• [STORED DATA]:
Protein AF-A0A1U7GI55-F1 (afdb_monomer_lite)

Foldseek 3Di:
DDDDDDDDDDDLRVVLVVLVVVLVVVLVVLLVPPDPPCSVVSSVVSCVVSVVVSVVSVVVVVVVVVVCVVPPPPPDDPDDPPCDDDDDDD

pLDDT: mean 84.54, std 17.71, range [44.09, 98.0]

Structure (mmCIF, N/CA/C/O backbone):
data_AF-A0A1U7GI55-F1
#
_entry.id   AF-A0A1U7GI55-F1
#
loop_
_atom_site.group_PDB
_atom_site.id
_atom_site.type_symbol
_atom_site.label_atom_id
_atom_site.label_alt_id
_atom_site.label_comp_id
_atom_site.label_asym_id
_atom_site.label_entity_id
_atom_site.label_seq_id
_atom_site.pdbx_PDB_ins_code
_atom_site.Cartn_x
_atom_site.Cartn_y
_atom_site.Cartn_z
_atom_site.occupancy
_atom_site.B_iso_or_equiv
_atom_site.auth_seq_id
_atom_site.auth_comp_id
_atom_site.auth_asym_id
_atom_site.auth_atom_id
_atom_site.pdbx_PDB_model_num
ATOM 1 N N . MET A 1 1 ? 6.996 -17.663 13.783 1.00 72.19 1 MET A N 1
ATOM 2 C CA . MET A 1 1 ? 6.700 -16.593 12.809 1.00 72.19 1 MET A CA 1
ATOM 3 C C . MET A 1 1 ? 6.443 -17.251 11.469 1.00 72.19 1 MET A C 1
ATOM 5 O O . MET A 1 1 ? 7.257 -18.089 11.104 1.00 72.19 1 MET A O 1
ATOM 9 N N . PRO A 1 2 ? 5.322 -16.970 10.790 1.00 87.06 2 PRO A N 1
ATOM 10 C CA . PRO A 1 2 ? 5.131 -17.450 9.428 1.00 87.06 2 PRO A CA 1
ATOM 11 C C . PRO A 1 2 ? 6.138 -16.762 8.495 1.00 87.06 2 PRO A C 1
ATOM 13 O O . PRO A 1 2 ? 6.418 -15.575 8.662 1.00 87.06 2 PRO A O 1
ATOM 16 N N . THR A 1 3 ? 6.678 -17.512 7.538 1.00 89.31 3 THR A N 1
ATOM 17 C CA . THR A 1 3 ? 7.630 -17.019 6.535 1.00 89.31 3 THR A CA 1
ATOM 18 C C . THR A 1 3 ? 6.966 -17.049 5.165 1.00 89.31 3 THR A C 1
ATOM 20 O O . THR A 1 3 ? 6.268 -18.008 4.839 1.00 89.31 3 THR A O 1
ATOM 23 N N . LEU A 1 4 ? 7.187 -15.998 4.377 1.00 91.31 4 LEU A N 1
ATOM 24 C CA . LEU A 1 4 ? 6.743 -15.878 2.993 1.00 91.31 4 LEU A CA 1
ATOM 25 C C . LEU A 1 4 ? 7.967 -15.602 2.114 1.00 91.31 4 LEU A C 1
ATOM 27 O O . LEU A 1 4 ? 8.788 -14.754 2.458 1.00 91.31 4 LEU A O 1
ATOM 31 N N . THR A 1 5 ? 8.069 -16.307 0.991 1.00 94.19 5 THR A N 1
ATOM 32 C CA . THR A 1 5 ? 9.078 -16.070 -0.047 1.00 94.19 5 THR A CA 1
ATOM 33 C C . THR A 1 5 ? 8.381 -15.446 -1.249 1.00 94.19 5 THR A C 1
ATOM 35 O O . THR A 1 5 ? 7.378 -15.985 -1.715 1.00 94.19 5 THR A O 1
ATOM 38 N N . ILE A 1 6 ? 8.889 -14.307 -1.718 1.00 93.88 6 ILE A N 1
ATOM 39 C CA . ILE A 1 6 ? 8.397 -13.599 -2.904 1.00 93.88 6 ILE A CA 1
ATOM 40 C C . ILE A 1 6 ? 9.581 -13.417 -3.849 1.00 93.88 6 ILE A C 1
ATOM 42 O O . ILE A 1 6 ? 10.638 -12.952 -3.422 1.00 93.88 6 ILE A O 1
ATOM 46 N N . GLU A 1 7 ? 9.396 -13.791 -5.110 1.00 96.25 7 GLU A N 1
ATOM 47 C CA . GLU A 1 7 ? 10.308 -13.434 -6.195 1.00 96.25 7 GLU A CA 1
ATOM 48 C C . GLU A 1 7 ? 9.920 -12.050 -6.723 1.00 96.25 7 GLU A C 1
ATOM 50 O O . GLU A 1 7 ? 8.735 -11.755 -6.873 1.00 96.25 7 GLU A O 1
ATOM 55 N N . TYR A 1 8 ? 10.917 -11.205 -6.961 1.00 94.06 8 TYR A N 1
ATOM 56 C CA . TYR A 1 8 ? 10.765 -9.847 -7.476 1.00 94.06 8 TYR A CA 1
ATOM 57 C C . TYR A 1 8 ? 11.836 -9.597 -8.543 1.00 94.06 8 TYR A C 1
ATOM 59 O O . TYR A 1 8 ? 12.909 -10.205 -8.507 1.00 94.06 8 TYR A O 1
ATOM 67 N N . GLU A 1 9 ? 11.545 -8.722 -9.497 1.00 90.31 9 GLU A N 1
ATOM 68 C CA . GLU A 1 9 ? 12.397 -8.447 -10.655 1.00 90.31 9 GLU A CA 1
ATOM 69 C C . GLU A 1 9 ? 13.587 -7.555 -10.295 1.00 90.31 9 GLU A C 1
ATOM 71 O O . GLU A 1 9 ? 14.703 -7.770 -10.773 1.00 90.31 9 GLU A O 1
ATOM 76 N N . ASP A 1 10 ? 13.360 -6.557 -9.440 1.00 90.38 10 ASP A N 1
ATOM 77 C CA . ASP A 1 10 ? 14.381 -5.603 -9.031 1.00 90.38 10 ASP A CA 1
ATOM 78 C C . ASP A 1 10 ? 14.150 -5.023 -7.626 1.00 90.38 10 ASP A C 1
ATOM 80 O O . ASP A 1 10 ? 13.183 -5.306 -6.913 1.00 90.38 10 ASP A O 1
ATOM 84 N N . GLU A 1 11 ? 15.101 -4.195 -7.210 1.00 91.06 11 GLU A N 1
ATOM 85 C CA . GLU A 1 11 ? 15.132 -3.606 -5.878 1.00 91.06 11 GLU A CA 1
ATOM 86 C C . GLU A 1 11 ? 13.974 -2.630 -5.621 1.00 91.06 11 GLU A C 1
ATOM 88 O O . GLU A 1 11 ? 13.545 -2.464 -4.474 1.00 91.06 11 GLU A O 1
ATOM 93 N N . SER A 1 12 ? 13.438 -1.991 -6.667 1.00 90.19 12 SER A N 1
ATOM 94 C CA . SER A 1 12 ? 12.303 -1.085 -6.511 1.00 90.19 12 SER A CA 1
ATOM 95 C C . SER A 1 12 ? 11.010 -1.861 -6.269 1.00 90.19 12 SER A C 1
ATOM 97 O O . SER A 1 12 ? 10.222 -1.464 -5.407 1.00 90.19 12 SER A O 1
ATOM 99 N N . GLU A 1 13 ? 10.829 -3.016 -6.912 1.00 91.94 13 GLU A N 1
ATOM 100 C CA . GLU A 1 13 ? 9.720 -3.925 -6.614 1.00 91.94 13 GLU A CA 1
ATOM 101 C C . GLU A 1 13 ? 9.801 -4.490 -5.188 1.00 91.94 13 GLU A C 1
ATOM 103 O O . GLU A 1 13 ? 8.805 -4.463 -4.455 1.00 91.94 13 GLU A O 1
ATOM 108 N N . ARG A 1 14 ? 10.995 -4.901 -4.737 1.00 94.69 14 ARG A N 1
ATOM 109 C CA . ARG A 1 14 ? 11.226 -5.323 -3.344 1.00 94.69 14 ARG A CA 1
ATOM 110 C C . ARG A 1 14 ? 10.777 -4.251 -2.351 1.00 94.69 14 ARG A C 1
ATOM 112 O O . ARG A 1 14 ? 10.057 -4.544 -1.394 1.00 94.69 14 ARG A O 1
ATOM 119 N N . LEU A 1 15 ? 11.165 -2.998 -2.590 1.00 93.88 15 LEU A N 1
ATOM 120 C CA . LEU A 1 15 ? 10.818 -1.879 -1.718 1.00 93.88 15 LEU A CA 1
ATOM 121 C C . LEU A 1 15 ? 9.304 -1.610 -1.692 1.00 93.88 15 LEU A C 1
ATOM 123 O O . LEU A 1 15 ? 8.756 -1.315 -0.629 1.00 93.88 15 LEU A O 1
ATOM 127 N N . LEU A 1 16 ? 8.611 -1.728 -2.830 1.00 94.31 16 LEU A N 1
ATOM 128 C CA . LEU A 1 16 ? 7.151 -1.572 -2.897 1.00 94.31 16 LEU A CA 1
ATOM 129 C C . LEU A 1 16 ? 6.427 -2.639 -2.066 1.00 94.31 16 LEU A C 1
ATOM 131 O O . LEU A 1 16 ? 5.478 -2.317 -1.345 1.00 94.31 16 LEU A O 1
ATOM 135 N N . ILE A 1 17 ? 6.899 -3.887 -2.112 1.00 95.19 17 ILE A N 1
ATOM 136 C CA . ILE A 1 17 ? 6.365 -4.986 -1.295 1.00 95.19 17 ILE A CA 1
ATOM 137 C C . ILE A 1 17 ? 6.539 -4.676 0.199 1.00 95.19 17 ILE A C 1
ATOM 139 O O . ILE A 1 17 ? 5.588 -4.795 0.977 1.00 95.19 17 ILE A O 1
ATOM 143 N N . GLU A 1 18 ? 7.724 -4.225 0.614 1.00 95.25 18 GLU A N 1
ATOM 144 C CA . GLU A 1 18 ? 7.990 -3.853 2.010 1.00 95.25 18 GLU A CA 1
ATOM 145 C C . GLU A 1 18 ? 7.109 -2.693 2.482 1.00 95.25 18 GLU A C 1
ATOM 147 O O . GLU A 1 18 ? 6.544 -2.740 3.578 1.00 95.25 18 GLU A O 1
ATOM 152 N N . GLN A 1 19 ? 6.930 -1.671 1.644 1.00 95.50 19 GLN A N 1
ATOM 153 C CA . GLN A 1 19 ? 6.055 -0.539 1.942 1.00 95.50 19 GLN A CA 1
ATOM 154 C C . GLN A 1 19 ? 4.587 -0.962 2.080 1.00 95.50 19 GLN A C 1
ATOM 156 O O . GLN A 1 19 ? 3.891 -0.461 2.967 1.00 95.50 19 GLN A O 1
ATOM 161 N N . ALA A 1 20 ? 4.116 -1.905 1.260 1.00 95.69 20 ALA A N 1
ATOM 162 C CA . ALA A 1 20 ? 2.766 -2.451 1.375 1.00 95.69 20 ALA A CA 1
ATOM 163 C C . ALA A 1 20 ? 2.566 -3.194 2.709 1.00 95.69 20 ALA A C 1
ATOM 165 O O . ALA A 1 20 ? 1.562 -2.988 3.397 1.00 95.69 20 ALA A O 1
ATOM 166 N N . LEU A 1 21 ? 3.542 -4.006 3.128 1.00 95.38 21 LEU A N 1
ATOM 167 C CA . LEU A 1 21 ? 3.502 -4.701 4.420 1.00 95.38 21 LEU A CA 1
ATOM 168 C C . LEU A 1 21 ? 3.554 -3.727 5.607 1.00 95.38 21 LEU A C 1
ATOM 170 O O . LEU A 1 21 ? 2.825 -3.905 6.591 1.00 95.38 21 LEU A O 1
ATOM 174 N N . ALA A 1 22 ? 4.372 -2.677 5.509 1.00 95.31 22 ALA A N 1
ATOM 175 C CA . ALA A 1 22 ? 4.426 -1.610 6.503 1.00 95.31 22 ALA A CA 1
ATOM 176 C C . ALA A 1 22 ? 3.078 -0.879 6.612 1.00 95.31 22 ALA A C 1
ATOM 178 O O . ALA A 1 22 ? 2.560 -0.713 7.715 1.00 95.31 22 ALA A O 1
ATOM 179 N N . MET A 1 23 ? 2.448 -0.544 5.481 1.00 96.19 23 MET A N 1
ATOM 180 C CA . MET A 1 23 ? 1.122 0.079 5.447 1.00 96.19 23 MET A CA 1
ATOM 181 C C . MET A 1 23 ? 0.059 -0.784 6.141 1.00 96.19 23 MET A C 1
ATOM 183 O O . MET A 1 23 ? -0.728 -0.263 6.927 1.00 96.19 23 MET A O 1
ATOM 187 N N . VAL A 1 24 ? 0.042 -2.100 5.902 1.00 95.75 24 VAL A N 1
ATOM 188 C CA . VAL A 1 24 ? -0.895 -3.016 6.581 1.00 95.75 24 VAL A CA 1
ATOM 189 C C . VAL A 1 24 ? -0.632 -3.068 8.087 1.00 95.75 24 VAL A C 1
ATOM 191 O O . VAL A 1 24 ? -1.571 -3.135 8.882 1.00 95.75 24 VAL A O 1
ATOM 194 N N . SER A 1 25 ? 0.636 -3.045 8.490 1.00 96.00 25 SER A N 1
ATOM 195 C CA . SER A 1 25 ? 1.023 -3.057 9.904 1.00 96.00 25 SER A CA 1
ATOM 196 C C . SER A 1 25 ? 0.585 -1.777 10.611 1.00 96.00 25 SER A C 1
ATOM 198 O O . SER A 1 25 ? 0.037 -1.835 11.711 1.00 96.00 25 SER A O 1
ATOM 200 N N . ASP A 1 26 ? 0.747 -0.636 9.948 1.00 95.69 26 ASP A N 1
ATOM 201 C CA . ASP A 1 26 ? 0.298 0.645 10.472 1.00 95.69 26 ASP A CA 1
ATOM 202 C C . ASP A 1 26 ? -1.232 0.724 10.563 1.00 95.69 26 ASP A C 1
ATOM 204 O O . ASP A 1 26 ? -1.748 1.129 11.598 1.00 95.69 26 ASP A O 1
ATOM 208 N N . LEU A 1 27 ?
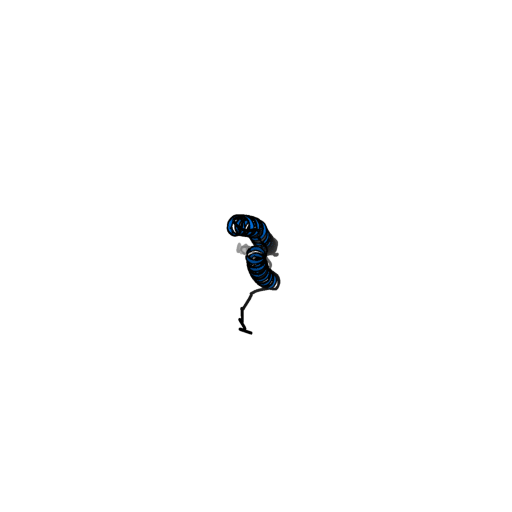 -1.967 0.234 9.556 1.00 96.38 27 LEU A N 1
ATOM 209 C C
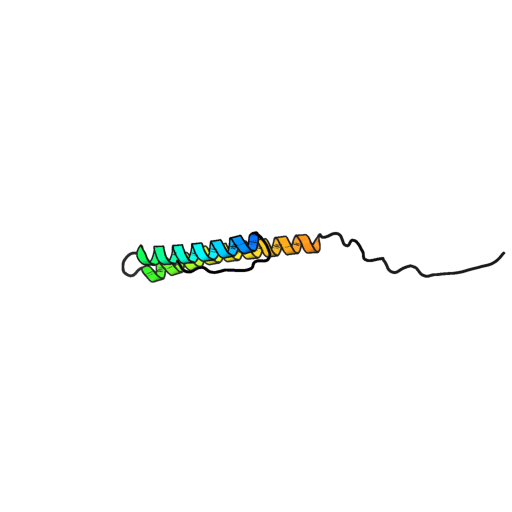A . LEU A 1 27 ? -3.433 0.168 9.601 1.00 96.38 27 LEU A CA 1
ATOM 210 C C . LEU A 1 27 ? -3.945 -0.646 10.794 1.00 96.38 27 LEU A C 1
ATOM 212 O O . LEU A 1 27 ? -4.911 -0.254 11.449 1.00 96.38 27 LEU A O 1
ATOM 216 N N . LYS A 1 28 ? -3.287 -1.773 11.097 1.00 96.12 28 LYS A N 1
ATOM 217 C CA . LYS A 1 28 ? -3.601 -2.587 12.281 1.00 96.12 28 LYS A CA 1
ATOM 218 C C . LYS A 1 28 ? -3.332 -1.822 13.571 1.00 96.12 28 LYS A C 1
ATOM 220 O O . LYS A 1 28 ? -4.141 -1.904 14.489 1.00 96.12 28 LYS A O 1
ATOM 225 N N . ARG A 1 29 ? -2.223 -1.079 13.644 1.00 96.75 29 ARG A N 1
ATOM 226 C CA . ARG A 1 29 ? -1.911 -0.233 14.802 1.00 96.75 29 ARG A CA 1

• [YOUR GOAL]:
Please transcribe only the lines in the records above running from the line that has "ATOM 128 C CA" through the line that has "ATOM 136 C CA", both included, exactly as they appear.

• [WORKED SOLUTION]:
ATOM 128 C CA . LEU A 1 16 ? 7.151 -1.572 -2.897 1.00 94.31 16 LEU A CA 1
ATOM 129 C C . LEU A 1 16 ? 6.427 -2.639 -2.066 1.00 94.31 16 LEU A C 1
ATOM 131 O O . LEU A 1 16 ? 5.478 -2.317 -1.345 1.00 94.31 16 LEU A O 1
ATOM 135 N N . ILE A 1 17 ? 6.899 -3.887 -2.112 1.00 95.19 17 ILE A N 1
ATOM 136 C CA . ILE A 1 17 ? 6.365 -4.986 -1.295 1.00 95.19 17 ILE A CA 1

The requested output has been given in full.